A Moisés se le había dado también un mensaje para el rey. Los dos hermanos entraron en el palacio de Faraón como embajadores del Rey de reyes, y hablaron en su nombre: “Jehová, el Dios de Israel, dice así: Deja ir a mi pueblo a celebrarme fiesta en el desierto.” (Véase Exodo 5-11.)
“¿Quién es Jehová, para que yo oiga su voz?—preguntó el monarca quien añadió:—Yo no conozco a Jehová, ni tampoco dejaré ir a Israel.”
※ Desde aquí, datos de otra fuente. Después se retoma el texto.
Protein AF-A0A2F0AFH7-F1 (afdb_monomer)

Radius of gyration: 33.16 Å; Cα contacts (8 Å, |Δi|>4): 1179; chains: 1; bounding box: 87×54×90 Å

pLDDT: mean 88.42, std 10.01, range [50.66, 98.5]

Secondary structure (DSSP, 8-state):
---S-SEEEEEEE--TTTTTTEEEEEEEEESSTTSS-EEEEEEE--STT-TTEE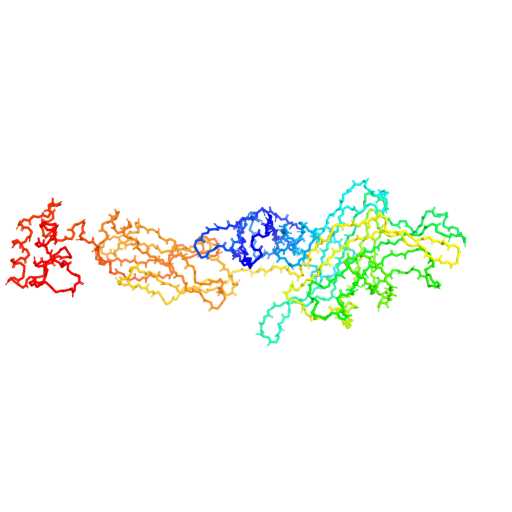EEEEE----SEEEEEEEEEEEGGGGT--S-EEEEE---B-TT--SSPPGGG-EEEEE--TTSS-TTT-EEEEEEEEEEEEEE-SSS-EEEEEEEEEEEEEESS-S--SBSS-S-TT----EEEEEEEEE-S----TTTTTEEEEEEE--S-EETTEE--SEEEEEEEETTTTEEEEEEEEE--EEEE--TTEEEEEEETHHHHTSTTT-SSS-TTSEEEEEEEEEEEEEETTEEEEEEEEEPPPEEEE---EEEES-PPPEEEEEEEETTTTEEEEEEE-TT-PPPSEEEEEEEE-GGGT--EEEEEE-EES-S-TTT-EEEEEE--HHHHHHHT--EEEEEEEEEESS-GGG--S-SEEEEEEE-----TTTT-TT-SS--SHHHHHHHHHHHHHT----TTT-SS-SS--SHHHHHHHHHHHHT-

Structure (mmCIF, N/CA/C/O backbone):
data_AF-A0A2F0AFH7-F1
#
_entry.id   AF-A0A2F0AFH7-F1
#
loop_
_atom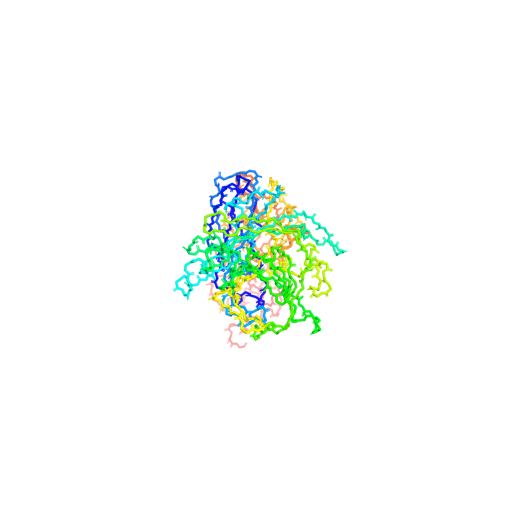_site.group_PDB
_atom_site.id
_atom_site.type_symbol
_atom_site.label_atom_id
_atom_site.label_alt_id
_atom_site.label_comp_id
_atom_site.label_asym_id
_atom_site.label_entity_id
_atom_site.label_seq_id
_atom_site.pdbx_PDB_ins_code
_atom_site.Cartn_x
_atom_site.Cartn_y
_atom_site.Cartn_z
_atom_site.occupancy
_atom_site.B_iso_or_equiv
_atom_site.auth_seq_id
_atom_site.auth_comp_id
_atom_site.auth_asym_id
_atom_site.auth_atom_id
_atom_site.pdbx_PDB_model_num
ATOM 1 N N . THR A 1 1 ? -4.091 3.933 8.369 1.00 88.12 1 THR A N 1
ATOM 2 C CA . THR A 1 1 ? -2.897 3.849 9.257 1.00 88.12 1 THR A CA 1
ATOM 3 C C . THR A 1 1 ? -3.267 4.349 10.645 1.00 88.12 1 THR A C 1
ATOM 5 O O . THR A 1 1 ? -4.433 4.657 10.851 1.00 88.12 1 THR A O 1
ATOM 8 N N . THR A 1 2 ? -2.346 4.391 11.610 1.00 91.00 2 THR A N 1
ATOM 9 C CA . THR A 1 2 ? -2.470 5.283 12.783 1.00 91.00 2 THR A CA 1
ATOM 10 C C . THR A 1 2 ? -1.976 6.683 12.443 1.00 91.00 2 THR A C 1
ATOM 12 O O . THR A 1 2 ? -1.251 6.850 11.462 1.00 91.00 2 THR A O 1
ATOM 15 N N . ALA A 1 3 ? -2.227 7.637 13.336 1.00 90.62 3 ALA A N 1
ATOM 16 C CA . ALA A 1 3 ? -1.557 8.930 13.324 1.00 90.62 3 ALA A CA 1
ATOM 17 C C . ALA A 1 3 ? -0.014 8.807 13.346 1.00 90.62 3 ALA A C 1
ATOM 19 O O . ALA A 1 3 ? 0.519 7.785 13.810 1.00 90.62 3 ALA A O 1
ATOM 20 N N . PRO A 1 4 ? 0.737 9.838 12.901 1.00 91.88 4 PRO A N 1
ATOM 21 C CA . PRO A 1 4 ? 2.184 9.902 13.078 1.00 91.88 4 PRO A CA 1
ATOM 22 C C . PRO A 1 4 ? 2.553 9.831 14.567 1.00 91.88 4 PRO A C 1
ATOM 24 O O . PRO A 1 4 ? 2.291 10.753 15.333 1.00 91.88 4 PRO A O 1
ATOM 27 N N . ARG A 1 5 ? 3.189 8.729 14.972 1.00 90.38 5 ARG A N 1
ATOM 28 C CA . ARG A 1 5 ? 3.552 8.436 16.367 1.00 90.38 5 ARG A CA 1
ATOM 29 C C . ARG A 1 5 ? 4.817 7.585 16.450 1.00 90.38 5 ARG A C 1
ATOM 31 O O . ARG A 1 5 ? 5.278 7.063 15.434 1.00 90.38 5 ARG A O 1
ATOM 38 N N . ASP A 1 6 ? 5.359 7.413 17.658 1.00 90.56 6 ASP A N 1
ATOM 39 C CA . ASP A 1 6 ? 6.591 6.640 17.903 1.00 90.56 6 ASP A CA 1
ATOM 40 C C . ASP A 1 6 ? 6.510 5.203 17.365 1.00 90.56 6 ASP A C 1
ATOM 42 O O . ASP A 1 6 ? 7.439 4.731 16.702 1.00 90.56 6 ASP A O 1
ATOM 46 N N . GLN A 1 7 ? 5.399 4.518 17.649 1.00 92.25 7 GLN A N 1
ATOM 47 C CA . GLN A 1 7 ? 5.056 3.204 17.105 1.00 92.25 7 GLN A CA 1
ATOM 48 C C . GLN A 1 7 ? 3.984 3.381 16.030 1.00 92.25 7 GLN A C 1
ATOM 50 O O . GLN A 1 7 ? 2.790 3.325 16.317 1.00 92.25 7 GLN A O 1
ATOM 55 N N . PHE A 1 8 ? 4.417 3.626 14.799 1.00 93.38 8 PHE A N 1
ATOM 56 C CA . PHE A 1 8 ? 3.514 3.790 13.670 1.00 93.38 8 PHE A CA 1
ATOM 57 C C . PHE A 1 8 ? 2.979 2.425 13.235 1.00 93.38 8 PHE A C 1
ATOM 59 O O . PHE A 1 8 ? 3.760 1.501 12.972 1.00 93.38 8 PHE A O 1
ATOM 66 N N . ILE A 1 9 ? 1.654 2.303 13.181 1.00 93.56 9 ILE A N 1
ATOM 67 C CA . ILE A 1 9 ? 0.962 1.082 12.779 1.00 93.56 9 ILE A CA 1
ATOM 68 C C . ILE A 1 9 ? 0.325 1.336 11.419 1.00 93.56 9 ILE A C 1
ATOM 70 O O . ILE A 1 9 ? -0.389 2.316 11.192 1.00 93.56 9 ILE A O 1
ATOM 74 N N . PHE A 1 10 ? 0.626 0.439 10.499 1.00 92.00 10 PHE A N 1
ATOM 75 C CA . PHE A 1 10 ? 0.101 0.447 9.155 1.00 92.00 10 PHE A CA 1
ATOM 76 C C . PHE A 1 10 ? -0.903 -0.677 9.007 1.00 92.00 10 PHE A C 1
ATOM 78 O O . PHE A 1 10 ? -0.617 -1.807 9.394 1.00 92.00 10 PHE A O 1
ATOM 85 N N . ASN A 1 11 ? -2.038 -0.361 8.396 1.00 91.94 11 ASN A N 1
ATOM 86 C CA . ASN A 1 11 ? -3.065 -1.322 8.051 1.00 91.94 11 ASN A CA 1
ATOM 87 C C . ASN A 1 11 ? -3.408 -1.116 6.580 1.00 91.94 11 ASN A C 1
ATOM 89 O O . ASN A 1 11 ? -3.648 0.022 6.175 1.00 91.94 11 ASN A O 1
ATOM 93 N N . ALA A 1 12 ? -3.401 -2.198 5.810 1.00 88.56 12 ALA A N 1
ATOM 94 C CA . ALA A 1 12 ? -3.861 -2.206 4.430 1.00 88.56 12 ALA A CA 1
ATOM 95 C C . ALA A 1 12 ? -4.859 -3.331 4.236 1.00 88.56 12 ALA A C 1
ATOM 97 O O . ALA A 1 12 ? -4.588 -4.477 4.601 1.00 88.56 12 ALA A O 1
ATOM 98 N N . ASP A 1 13 ? -5.983 -2.994 3.626 1.00 87.25 13 ASP A N 1
ATOM 99 C CA . ASP A 1 13 ? -6.917 -3.987 3.137 1.00 87.25 13 ASP A CA 1
ATOM 100 C C . ASP A 1 13 ? -6.494 -4.444 1.758 1.00 87.25 13 ASP A C 1
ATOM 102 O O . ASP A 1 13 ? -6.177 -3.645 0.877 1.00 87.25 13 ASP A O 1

A esto contestaron ellos: “El Dios de los Hebreos nos ha encontrado: iremos, pues, ahora, camino de tres días por el desierto, y sacrificaremos a Jehová nuestro Dios; porque no venga sobre nosotros con pestilencia o con espada.”
Ya el rey había oído hablar de ellos y del interés que estaban despertando entre el pueblo. Se encendió su ira y les dijo: “Moisés y Aarón, ¿por qué hacéis cesar al pueblo de su obra? Idos a vuestros cargos.” Ya el reino había sufrido una gran pérdida debido a la intervención de estos forasteros. Al pensar en ello, añadió: “He aquí el pueblo de la tierra es ahora mucho, y vosotros les hacéis cesar de sus cargos.”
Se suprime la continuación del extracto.